Automated transcription processes in constructing corpora from the web, like auto-captioning, may seem useful at first. For instance, YouTube auto-captioning provides time-aligned subtitles for videos. The transcriptions feature several languages with varying degrees of accuracy rate. Although YouTube’s speech recognition quality is improving through deep learning algorithms (Bokhove and Downey 2018), for languages other than English, the success rate is unsatisfactory. The complex morphology of agglutinative languages like Turkish results in a high out-of-vocabulary rate, reducing the accuracy of automatic speech recognition (Arısoy et al. 2009). Hence, when automated captioning does not accurately communicate the intended message, and the transcription demands extensive manual repair, using them is not time efficient. Table 2 compares auto-captions and manual transcription of a Turkish influencer’s vlog, and the results clearly show that manual transcription serves better for the objectives of the present study. Each line needs multiple corrections, ranging from inaccurate morphological derivations and wrong/missing proper names and nouns to missing chunks of phrases, some of which are in a different language than Turkish. Auto-captioning fails to recognize that the short dialogue between <S1> (Speaker 1) and <S3> (Speaker 3) is English, further evidencing its limitations of approximating English+Turkish constructions to either code. Consequently, automated transcriptions seem to be of limited use, which makes manual work inevitable for building spoken corpora (Love 2020).
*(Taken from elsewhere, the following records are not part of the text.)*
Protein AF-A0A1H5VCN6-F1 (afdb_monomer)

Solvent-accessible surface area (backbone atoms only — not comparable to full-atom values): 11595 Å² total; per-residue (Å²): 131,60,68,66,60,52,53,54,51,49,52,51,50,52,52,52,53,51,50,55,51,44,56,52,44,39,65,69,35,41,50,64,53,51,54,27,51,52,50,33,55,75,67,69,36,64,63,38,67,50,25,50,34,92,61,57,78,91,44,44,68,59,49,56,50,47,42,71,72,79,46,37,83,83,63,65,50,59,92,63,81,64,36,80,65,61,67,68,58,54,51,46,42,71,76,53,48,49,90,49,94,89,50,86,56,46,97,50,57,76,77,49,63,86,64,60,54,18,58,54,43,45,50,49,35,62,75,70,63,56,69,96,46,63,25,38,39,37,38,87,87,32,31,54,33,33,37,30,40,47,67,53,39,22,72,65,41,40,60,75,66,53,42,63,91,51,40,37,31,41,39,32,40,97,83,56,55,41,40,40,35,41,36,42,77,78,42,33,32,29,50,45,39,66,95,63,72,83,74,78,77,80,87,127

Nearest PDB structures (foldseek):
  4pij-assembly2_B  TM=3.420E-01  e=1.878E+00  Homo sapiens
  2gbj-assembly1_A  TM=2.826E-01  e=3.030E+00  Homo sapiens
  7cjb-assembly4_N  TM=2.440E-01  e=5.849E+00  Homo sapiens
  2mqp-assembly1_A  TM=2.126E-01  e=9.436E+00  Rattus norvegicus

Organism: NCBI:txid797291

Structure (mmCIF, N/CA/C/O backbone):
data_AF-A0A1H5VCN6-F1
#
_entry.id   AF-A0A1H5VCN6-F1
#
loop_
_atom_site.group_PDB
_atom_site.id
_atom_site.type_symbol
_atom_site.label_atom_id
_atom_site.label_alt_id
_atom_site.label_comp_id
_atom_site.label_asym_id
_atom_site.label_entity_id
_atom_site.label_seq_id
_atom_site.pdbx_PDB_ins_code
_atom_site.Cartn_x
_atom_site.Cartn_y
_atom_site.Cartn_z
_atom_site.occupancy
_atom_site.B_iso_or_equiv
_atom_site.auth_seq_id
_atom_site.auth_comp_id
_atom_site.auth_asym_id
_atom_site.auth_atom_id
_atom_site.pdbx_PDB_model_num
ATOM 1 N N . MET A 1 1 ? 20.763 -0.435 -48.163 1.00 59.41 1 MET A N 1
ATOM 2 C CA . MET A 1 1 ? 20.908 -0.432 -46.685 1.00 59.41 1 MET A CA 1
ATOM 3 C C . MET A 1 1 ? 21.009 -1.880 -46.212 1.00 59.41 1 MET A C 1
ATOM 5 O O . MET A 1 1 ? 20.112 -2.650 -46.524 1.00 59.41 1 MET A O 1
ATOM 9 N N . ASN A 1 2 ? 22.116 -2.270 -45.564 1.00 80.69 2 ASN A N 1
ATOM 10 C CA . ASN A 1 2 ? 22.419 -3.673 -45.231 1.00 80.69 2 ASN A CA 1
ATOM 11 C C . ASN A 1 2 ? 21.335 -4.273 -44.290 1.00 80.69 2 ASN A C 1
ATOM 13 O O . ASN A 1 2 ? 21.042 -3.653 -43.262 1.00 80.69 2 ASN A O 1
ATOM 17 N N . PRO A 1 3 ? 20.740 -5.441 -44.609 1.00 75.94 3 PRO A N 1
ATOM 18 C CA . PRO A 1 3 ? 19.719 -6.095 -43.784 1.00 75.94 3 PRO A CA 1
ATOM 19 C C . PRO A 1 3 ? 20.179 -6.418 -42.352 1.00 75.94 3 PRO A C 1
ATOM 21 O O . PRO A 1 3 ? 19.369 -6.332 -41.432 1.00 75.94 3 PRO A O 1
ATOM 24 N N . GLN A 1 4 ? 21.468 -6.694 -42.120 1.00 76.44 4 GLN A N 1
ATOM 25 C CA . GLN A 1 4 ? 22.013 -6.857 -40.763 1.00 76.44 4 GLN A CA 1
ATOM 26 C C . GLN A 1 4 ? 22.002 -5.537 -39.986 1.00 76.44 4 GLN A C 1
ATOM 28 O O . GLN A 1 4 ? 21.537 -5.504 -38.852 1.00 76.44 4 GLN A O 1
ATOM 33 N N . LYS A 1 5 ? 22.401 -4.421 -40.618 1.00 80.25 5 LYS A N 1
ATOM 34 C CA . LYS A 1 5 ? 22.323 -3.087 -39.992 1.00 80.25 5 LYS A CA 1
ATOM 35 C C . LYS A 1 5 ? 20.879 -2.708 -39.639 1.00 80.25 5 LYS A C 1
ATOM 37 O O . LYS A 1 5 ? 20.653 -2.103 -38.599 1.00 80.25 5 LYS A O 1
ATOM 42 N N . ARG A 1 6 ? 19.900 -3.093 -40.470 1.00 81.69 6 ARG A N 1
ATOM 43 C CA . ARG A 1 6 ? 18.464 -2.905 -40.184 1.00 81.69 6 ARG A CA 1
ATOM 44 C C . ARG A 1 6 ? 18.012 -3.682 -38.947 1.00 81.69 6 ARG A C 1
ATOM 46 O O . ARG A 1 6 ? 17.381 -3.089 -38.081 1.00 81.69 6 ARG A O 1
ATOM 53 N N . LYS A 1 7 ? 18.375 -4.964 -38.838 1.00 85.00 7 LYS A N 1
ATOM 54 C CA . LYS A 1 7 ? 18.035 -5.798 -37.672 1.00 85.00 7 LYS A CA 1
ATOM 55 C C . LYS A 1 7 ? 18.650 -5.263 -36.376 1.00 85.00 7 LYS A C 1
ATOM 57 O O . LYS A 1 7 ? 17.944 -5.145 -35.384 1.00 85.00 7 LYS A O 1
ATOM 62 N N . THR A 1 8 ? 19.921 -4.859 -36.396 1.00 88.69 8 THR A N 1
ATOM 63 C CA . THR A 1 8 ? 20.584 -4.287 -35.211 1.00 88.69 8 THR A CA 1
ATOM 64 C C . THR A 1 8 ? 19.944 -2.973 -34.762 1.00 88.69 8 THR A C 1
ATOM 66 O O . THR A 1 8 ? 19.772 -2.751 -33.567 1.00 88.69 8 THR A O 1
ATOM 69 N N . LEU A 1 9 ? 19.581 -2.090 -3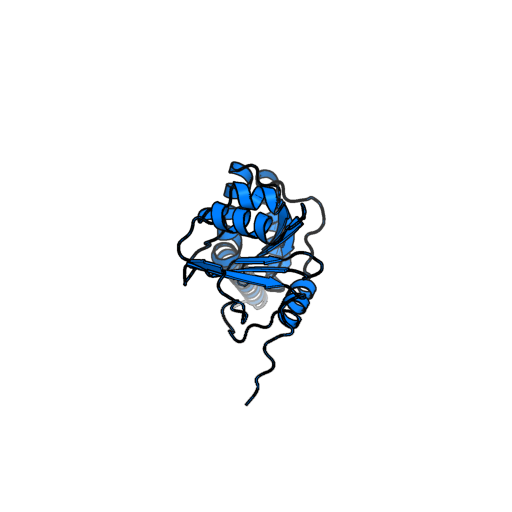5.699 1.00 89.19 9 LEU A N 1
ATOM 70 C CA . LEU A 1 9 ? 18.901 -0.834 -35.360 1.00 89.19 9 LEU A CA 1
ATOM 71 C C . LEU A 1 9 ? 17.509 -1.080 -34.772 1.00 89.19 9 LEU A C 1
ATOM 73 O O . LEU A 1 9 ? 17.126 -0.394 -33.828 1.00 89.19 9 LEU A O 1
ATOM 77 N N . GLN A 1 10 ? 16.783 -2.069 -35.295 1.00 89.94 10 GLN A N 1
ATOM 78 C CA . GLN A 1 10 ? 15.473 -2.452 -34.778 1.00 89.94 10 GLN A CA 1
ATOM 79 C C . GLN A 1 10 ? 15.565 -2.978 -33.337 1.00 89.94 10 GLN A C 1
ATOM 81 O O . GLN A 1 10 ? 14.863 -2.472 -32.469 1.00 89.94 10 GLN A O 1
ATOM 86 N N . GLN A 1 11 ? 16.502 -3.888 -33.056 1.00 88.75 11 GLN A N 1
ATOM 87 C CA . GLN A 1 11 ? 16.733 -4.410 -31.701 1.00 88.75 11 GLN A CA 1
ATOM 88 C C . GLN A 1 11 ? 17.119 -3.305 -30.710 1.00 88.75 11 GLN A C 1
ATOM 90 O O . GLN A 1 11 ? 16.589 -3.244 -29.605 1.00 88.75 11 GLN A O 1
ATOM 95 N N . LYS A 1 12 ? 18.006 -2.382 -31.112 1.00 90.19 12 LYS A N 1
ATOM 96 C CA . LYS A 1 12 ? 18.367 -1.228 -30.272 1.00 90.19 12 LYS A CA 1
ATOM 97 C C . LYS A 1 12 ? 17.168 -0.331 -29.982 1.00 90.19 12 LYS A C 1
ATOM 99 O O . LYS A 1 12 ? 17.037 0.167 -28.870 1.00 90.19 12 LYS A O 1
ATOM 104 N N . ARG A 1 13 ? 16.300 -0.111 -30.972 1.00 91.69 13 ARG A N 1
ATOM 105 C CA . ARG A 1 13 ? 15.079 0.678 -30.792 1.00 91.69 13 ARG A CA 1
ATOM 106 C C . ARG A 1 13 ? 14.123 0.004 -29.810 1.00 91.69 13 ARG A C 1
ATOM 108 O O . ARG A 1 13 ? 13.605 0.691 -28.940 1.00 91.69 13 ARG A O 1
ATOM 115 N N . GLU A 1 14 ? 13.913 -1.303 -29.932 1.00 91.06 14 GLU A N 1
ATOM 116 C CA . GLU A 1 14 ? 13.061 -2.078 -29.017 1.00 91.06 14 GLU A CA 1
ATOM 117 C C . GLU A 1 14 ? 13.596 -2.030 -27.582 1.00 91.06 14 GLU A C 1
ATOM 119 O O . GLU A 1 14 ? 12.842 -1.741 -26.655 1.00 91.06 14 GLU A O 1
ATOM 124 N N . GLN A 1 15 ? 14.909 -2.196 -27.402 1.00 89.62 15 GLN A N 1
ATOM 125 C CA . GLN A 1 15 ? 15.550 -2.088 -26.092 1.00 89.62 15 GLN A CA 1
ATOM 126 C C . GLN A 1 15 ? 15.407 -0.684 -25.485 1.00 89.62 15 GLN A C 1
ATOM 128 O O . GLN A 1 15 ? 15.072 -0.554 -24.311 1.00 89.62 15 GLN A O 1
ATOM 133 N N . LEU A 1 16 ? 15.615 0.375 -26.276 1.00 92.81 16 LEU A N 1
ATOM 134 C CA . LEU A 1 16 ? 15.432 1.755 -25.810 1.00 92.81 16 LEU A CA 1
ATOM 135 C C . LEU A 1 16 ? 13.973 2.044 -25.438 1.00 92.81 16 LEU A C 1
ATOM 137 O O . LEU A 1 16 ? 13.716 2.718 -24.446 1.00 92.81 16 LEU A O 1
ATOM 141 N N . GLN A 1 17 ? 13.012 1.532 -26.209 1.00 92.75 17 GLN A N 1
ATOM 142 C CA . GLN A 1 17 ? 11.592 1.670 -25.886 1.00 92.75 17 GLN A CA 1
ATOM 143 C C . GLN A 1 17 ? 11.237 0.949 -24.584 1.00 92.75 17 GLN A C 1
ATOM 145 O O . GLN A 1 17 ? 10.487 1.499 -23.781 1.00 92.75 17 GLN A O 1
ATOM 150 N N . LEU A 1 18 ? 11.789 -0.245 -24.356 1.00 90.69 18 LEU A N 1
ATOM 151 C CA . LEU A 1 18 ? 11.601 -0.974 -23.105 1.00 90.69 18 LEU A CA 1
ATOM 152 C C . LEU A 1 18 ? 12.176 -0.197 -21.915 1.00 90.69 18 LEU A C 1
ATOM 154 O O . LEU A 1 18 ? 11.474 -0.024 -20.925 1.00 90.69 18 LEU A O 1
ATOM 158 N N . GLN A 1 19 ? 13.392 0.345 -22.042 1.00 90.25 19 GLN A N 1
ATOM 159 C CA . GLN A 1 19 ? 14.012 1.160 -20.993 1.00 90.25 19 GLN A CA 1
ATOM 160 C C . GLN A 1 19 ? 13.173 2.399 -20.661 1.00 90.25 19 GLN A C 1
ATOM 162 O O . GLN A 1 19 ? 12.886 2.650 -19.499 1.00 90.25 19 GLN A O 1
ATOM 167 N N . LEU A 1 20 ? 12.703 3.139 -21.670 1.00 91.69 20 LEU A N 1
ATOM 168 C CA . LEU A 1 20 ? 11.859 4.317 -21.442 1.00 91.69 20 LEU A CA 1
ATOM 169 C C . LEU A 1 20 ? 10.542 3.964 -20.738 1.00 91.69 20 LEU A C 1
ATOM 171 O O . LEU A 1 20 ? 10.082 4.711 -19.876 1.00 91.69 20 LEU A O 1
ATOM 175 N N . ARG A 1 21 ? 9.928 2.827 -21.095 1.00 92.12 21 ARG A N 1
ATOM 176 C CA . ARG A 1 21 ? 8.724 2.324 -20.416 1.00 92.12 21 ARG A CA 1
ATOM 177 C C . ARG A 1 21 ? 9.024 1.939 -18.972 1.00 92.12 21 ARG A C 1
ATOM 179 O O . ARG A 1 21 ? 8.218 2.239 -18.097 1.00 92.12 21 ARG A O 1
ATOM 186 N N . PHE A 1 22 ? 10.167 1.306 -18.734 1.00 91.06 22 PHE A N 1
ATOM 187 C CA . PHE A 1 22 ? 10.621 0.940 -17.401 1.00 91.06 22 PHE A CA 1
ATOM 188 C C . PHE A 1 22 ? 10.848 2.173 -16.520 1.00 91.06 22 PHE A C 1
ATOM 190 O O . PHE A 1 22 ? 10.261 2.266 -15.446 1.00 91.06 22 PHE A O 1
ATOM 197 N N . ASP A 1 23 ? 11.598 3.164 -17.001 1.00 89.44 23 ASP A N 1
ATOM 198 C CA . ASP A 1 23 ? 11.878 4.394 -16.255 1.00 89.44 23 ASP A CA 1
ATOM 199 C C . ASP A 1 23 ? 10.578 5.154 -15.925 1.00 89.44 23 ASP A C 1
ATOM 201 O O . ASP A 1 23 ? 10.388 5.645 -14.809 1.00 89.44 23 ASP A O 1
ATOM 205 N N . ALA A 1 24 ? 9.642 5.212 -16.881 1.00 91.44 24 ALA A N 1
ATOM 206 C CA . ALA A 1 24 ? 8.325 5.808 -16.672 1.00 91.44 24 ALA A CA 1
ATOM 207 C C . ALA A 1 24 ? 7.493 5.039 -15.632 1.00 91.44 24 ALA A C 1
ATOM 209 O O . ALA A 1 24 ? 6.830 5.663 -14.797 1.00 91.44 24 ALA A O 1
ATOM 210 N N . PHE A 1 25 ? 7.545 3.704 -15.659 1.00 90.38 25 PHE A N 1
ATOM 211 C CA . PHE A 1 25 ? 6.878 2.844 -14.685 1.00 90.38 25 PHE A CA 1
ATOM 212 C C . PHE A 1 25 ? 7.438 3.068 -13.279 1.00 90.38 25 PHE A C 1
ATOM 214 O O . PHE A 1 25 ? 6.677 3.359 -12.359 1.00 90.38 25 PHE A O 1
ATOM 221 N N . VAL A 1 26 ? 8.763 3.025 -13.121 1.00 88.38 26 VAL A N 1
ATOM 222 C CA . VAL A 1 26 ? 9.435 3.236 -11.832 1.00 88.38 26 VAL A CA 1
ATOM 223 C C . VAL A 1 26 ? 9.058 4.593 -11.253 1.00 88.38 26 VAL A C 1
ATOM 225 O O . VAL A 1 26 ? 8.614 4.675 -10.110 1.00 88.38 26 VAL A O 1
ATOM 228 N N . LYS A 1 27 ? 9.144 5.656 -12.056 1.00 89.06 27 LYS A N 1
ATOM 229 C CA . LYS A 1 27 ? 8.797 7.014 -11.623 1.00 89.06 27 LYS A CA 1
ATOM 230 C C . LY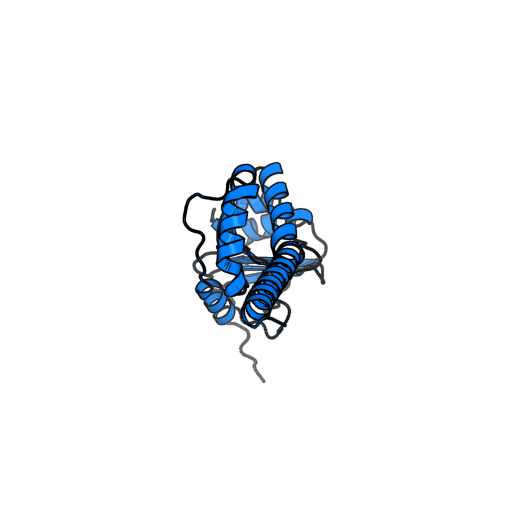S A 1 27 ? 7.343 7.149 -11.153 1.00 89.06 27 LYS A C 1
ATOM 232 O O . LYS A 1 27 ? 7.057 7.966 -10.276 1.00 89.06 27 LYS A O 1
ATOM 237 N N . SER A 1 28 ? 6.427 6.400 -11.760 1.00 88.75 28 SER A N 1
ATOM 238 C CA . SER A 1 28 ? 4.990 6.544 -11.510 1.00 88.75 28 SER A CA 1
ATOM 239 C C . SER A 1 28 ? 4.493 5.637 -10.384 1.00 88.75 28 SER A C 1
ATOM 241 O O . SER A 1 28 ? 3.690 6.091 -9.576 1.00 88.75 28 SER A O 1
ATOM 243 N N . TYR A 1 29 ? 5.005 4.404 -10.295 1.00 86.81 29 TYR A N 1
ATOM 244 C CA . TYR A 1 29 ? 4.416 3.332 -9.480 1.00 86.81 29 TYR A CA 1
ATOM 245 C C . TYR A 1 29 ? 5.360 2.713 -8.441 1.00 86.81 29 TYR A C 1
ATOM 247 O O . TYR A 1 29 ? 4.909 1.921 -7.614 1.00 86.81 29 TYR A O 1
ATOM 255 N N . VAL A 1 30 ? 6.655 3.044 -8.475 1.00 85.56 30 VAL A N 1
ATOM 256 C CA . VAL A 1 30 ? 7.659 2.482 -7.551 1.00 85.56 30 VAL A CA 1
ATOM 257 C C . VAL A 1 30 ? 8.287 3.576 -6.697 1.00 85.56 30 VAL A C 1
ATOM 259 O O . VAL A 1 30 ? 8.257 3.484 -5.478 1.00 85.56 30 VAL A O 1
ATOM 262 N N . ALA A 1 31 ? 8.808 4.639 -7.312 1.00 86.31 31 ALA A N 1
ATOM 263 C CA . ALA A 1 31 ? 9.503 5.716 -6.610 1.00 86.31 31 ALA A CA 1
ATOM 264 C C . ALA A 1 31 ? 8.670 6.362 -5.483 1.00 86.31 31 ALA A C 1
ATOM 266 O O . ALA A 1 31 ? 9.220 6.518 -4.397 1.00 86.31 31 ALA A O 1
ATOM 267 N N . PRO A 1 32 ? 7.360 6.647 -5.655 1.00 88.12 32 PRO A N 1
ATOM 268 C CA . PRO A 1 32 ? 6.548 7.185 -4.558 1.00 88.12 32 PRO A CA 1
ATOM 269 C C . PRO A 1 32 ? 6.461 6.242 -3.354 1.00 88.12 32 PRO A C 1
ATOM 271 O O . PRO A 1 32 ? 6.425 6.690 -2.216 1.00 88.12 32 PRO A O 1
ATOM 274 N N . LEU A 1 33 ? 6.479 4.926 -3.586 1.00 87.50 33 LEU A N 1
ATOM 275 C CA . LEU A 1 33 ? 6.495 3.960 -2.493 1.00 87.50 33 LEU A CA 1
ATOM 276 C C . LEU A 1 33 ? 7.842 3.924 -1.778 1.00 87.50 33 LEU A C 1
ATOM 278 O O . LEU A 1 33 ? 7.866 3.733 -0.570 1.00 87.50 33 LEU A O 1
ATOM 282 N N . LEU A 1 34 ? 8.956 4.127 -2.487 1.00 85.94 34 LEU A N 1
ATOM 283 C CA . LEU A 1 34 ? 10.273 4.214 -1.847 1.00 85.94 34 LEU A CA 1
ATOM 284 C C . LEU A 1 34 ? 10.349 5.398 -0.872 1.00 85.94 34 LEU A C 1
ATOM 286 O O . LEU A 1 34 ? 10.961 5.275 0.186 1.00 85.94 34 LEU A O 1
ATOM 290 N N . GLU A 1 35 ? 9.676 6.511 -1.180 1.00 88.12 35 GLU A N 1
ATOM 291 C CA . GLU A 1 35 ? 9.544 7.647 -0.256 1.00 88.12 35 GLU A CA 1
ATOM 292 C C . GLU A 1 35 ? 8.797 7.237 1.026 1.00 88.12 35 GLU A C 1
ATOM 294 O O . GLU A 1 35 ? 9.273 7.522 2.128 1.00 88.12 35 GLU A O 1
ATOM 299 N N . VAL A 1 36 ? 7.696 6.483 0.902 1.00 90.38 36 VAL A N 1
ATOM 300 C CA . VAL A 1 36 ? 6.970 5.922 2.057 1.00 90.38 36 VAL A CA 1
ATOM 301 C C . VAL A 1 36 ? 7.842 4.964 2.859 1.00 90.38 36 VAL A C 1
ATOM 303 O O . VAL A 1 36 ? 7.893 5.055 4.083 1.00 90.38 36 VAL A O 1
A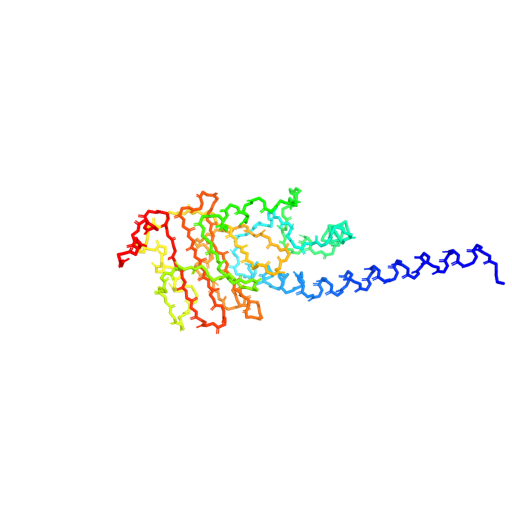TOM 306 N N . LEU A 1 37 ? 8.570 4.070 2.192 1.00 89.31 37 LEU A N 1
ATOM 307 C CA . LEU A 1 37 ? 9.480 3.138 2.855 1.00 89.31 37 LEU A CA 1
ATOM 308 C C . LEU A 1 37 ? 10.583 3.871 3.630 1.00 89.31 37 LEU A C 1
ATOM 310 O O . LEU A 1 37 ? 10.898 3.477 4.755 1.00 89.31 37 LEU A O 1
ATOM 314 N N . GLY A 1 38 ? 11.136 4.949 3.069 1.00 88.50 38 GLY A N 1
ATOM 315 C CA . GLY A 1 38 ? 12.101 5.811 3.754 1.00 88.50 38 GLY A CA 1
ATOM 316 C C . GLY A 1 38 ? 11.503 6.511 4.978 1.00 88.50 38 GLY A C 1
ATOM 317 O O . GLY A 1 38 ? 12.132 6.559 6.036 1.00 88.50 38 GLY A O 1
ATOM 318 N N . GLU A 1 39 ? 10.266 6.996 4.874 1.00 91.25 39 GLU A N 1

Auto-generated subtitles |
Researcher-generated subtitles |
25:01 artık çok yoruldum Ali domates aldı limon almadık a şu limonlar olay olay 25:08 asparagas Lara bak Ama bu ne ya Bu nasıl bilim o arkadaşlar 25:16 kız bir şey değil mi karaip korsanlarındaki Oh Kaptan ahtapot 25:23 Ya bu nasıl iman Allah aşkına eski Memories that garip garip garip sınav 25:31 gör Vay inanılmaz kokuyor Ali |
25:01 <S1> artık çok yoruldum Ali domates aldık limon almadık aa şu limonlar olay olay <S2> o ne 25:08 <S1> asparaguslara bak _ bu ne ya bu nasıl bir limon arkadaşlar 25:16 kız bu şey değil mi Karayip Korsanlar’ındaki o_ kaptan ahtapot 25:23 _bu nasıl limon Allah aşkına excuse me what is this <S3> fast-forwarded speech <S1> got it got it got it smells good 25:31 yeah when they <incomprehensible> <S1> wow inanılmaz kokuyor Ali |
Table 2: An illustration of the accuracy of auto-generated Turkish subtitles on YouTube3
In building a vlog corpus, addressing the transcription of colloquial speech posed a significant challenge, primarily stemming from irregular pronunciation of words and morphemes. Slang, foreign nouns, neologisms, non-standard pronunciations, deviations from standard pronunciation, discrepancies in foreign word pronunciation, and the disruptive effects of digital features like fast-forwarding, as Table 2 shows, would impede the automated search capacity of corpus tools. To overcome this problem, I made the strategic choice to establish a manual transcription system that prioritized standardization in each language code to promote accuracy and facilitate more efficient search capabilities. For searchability, I found that the best way to approach examples such as (1) was to represent English pronunciation and the agglutination in Turkish.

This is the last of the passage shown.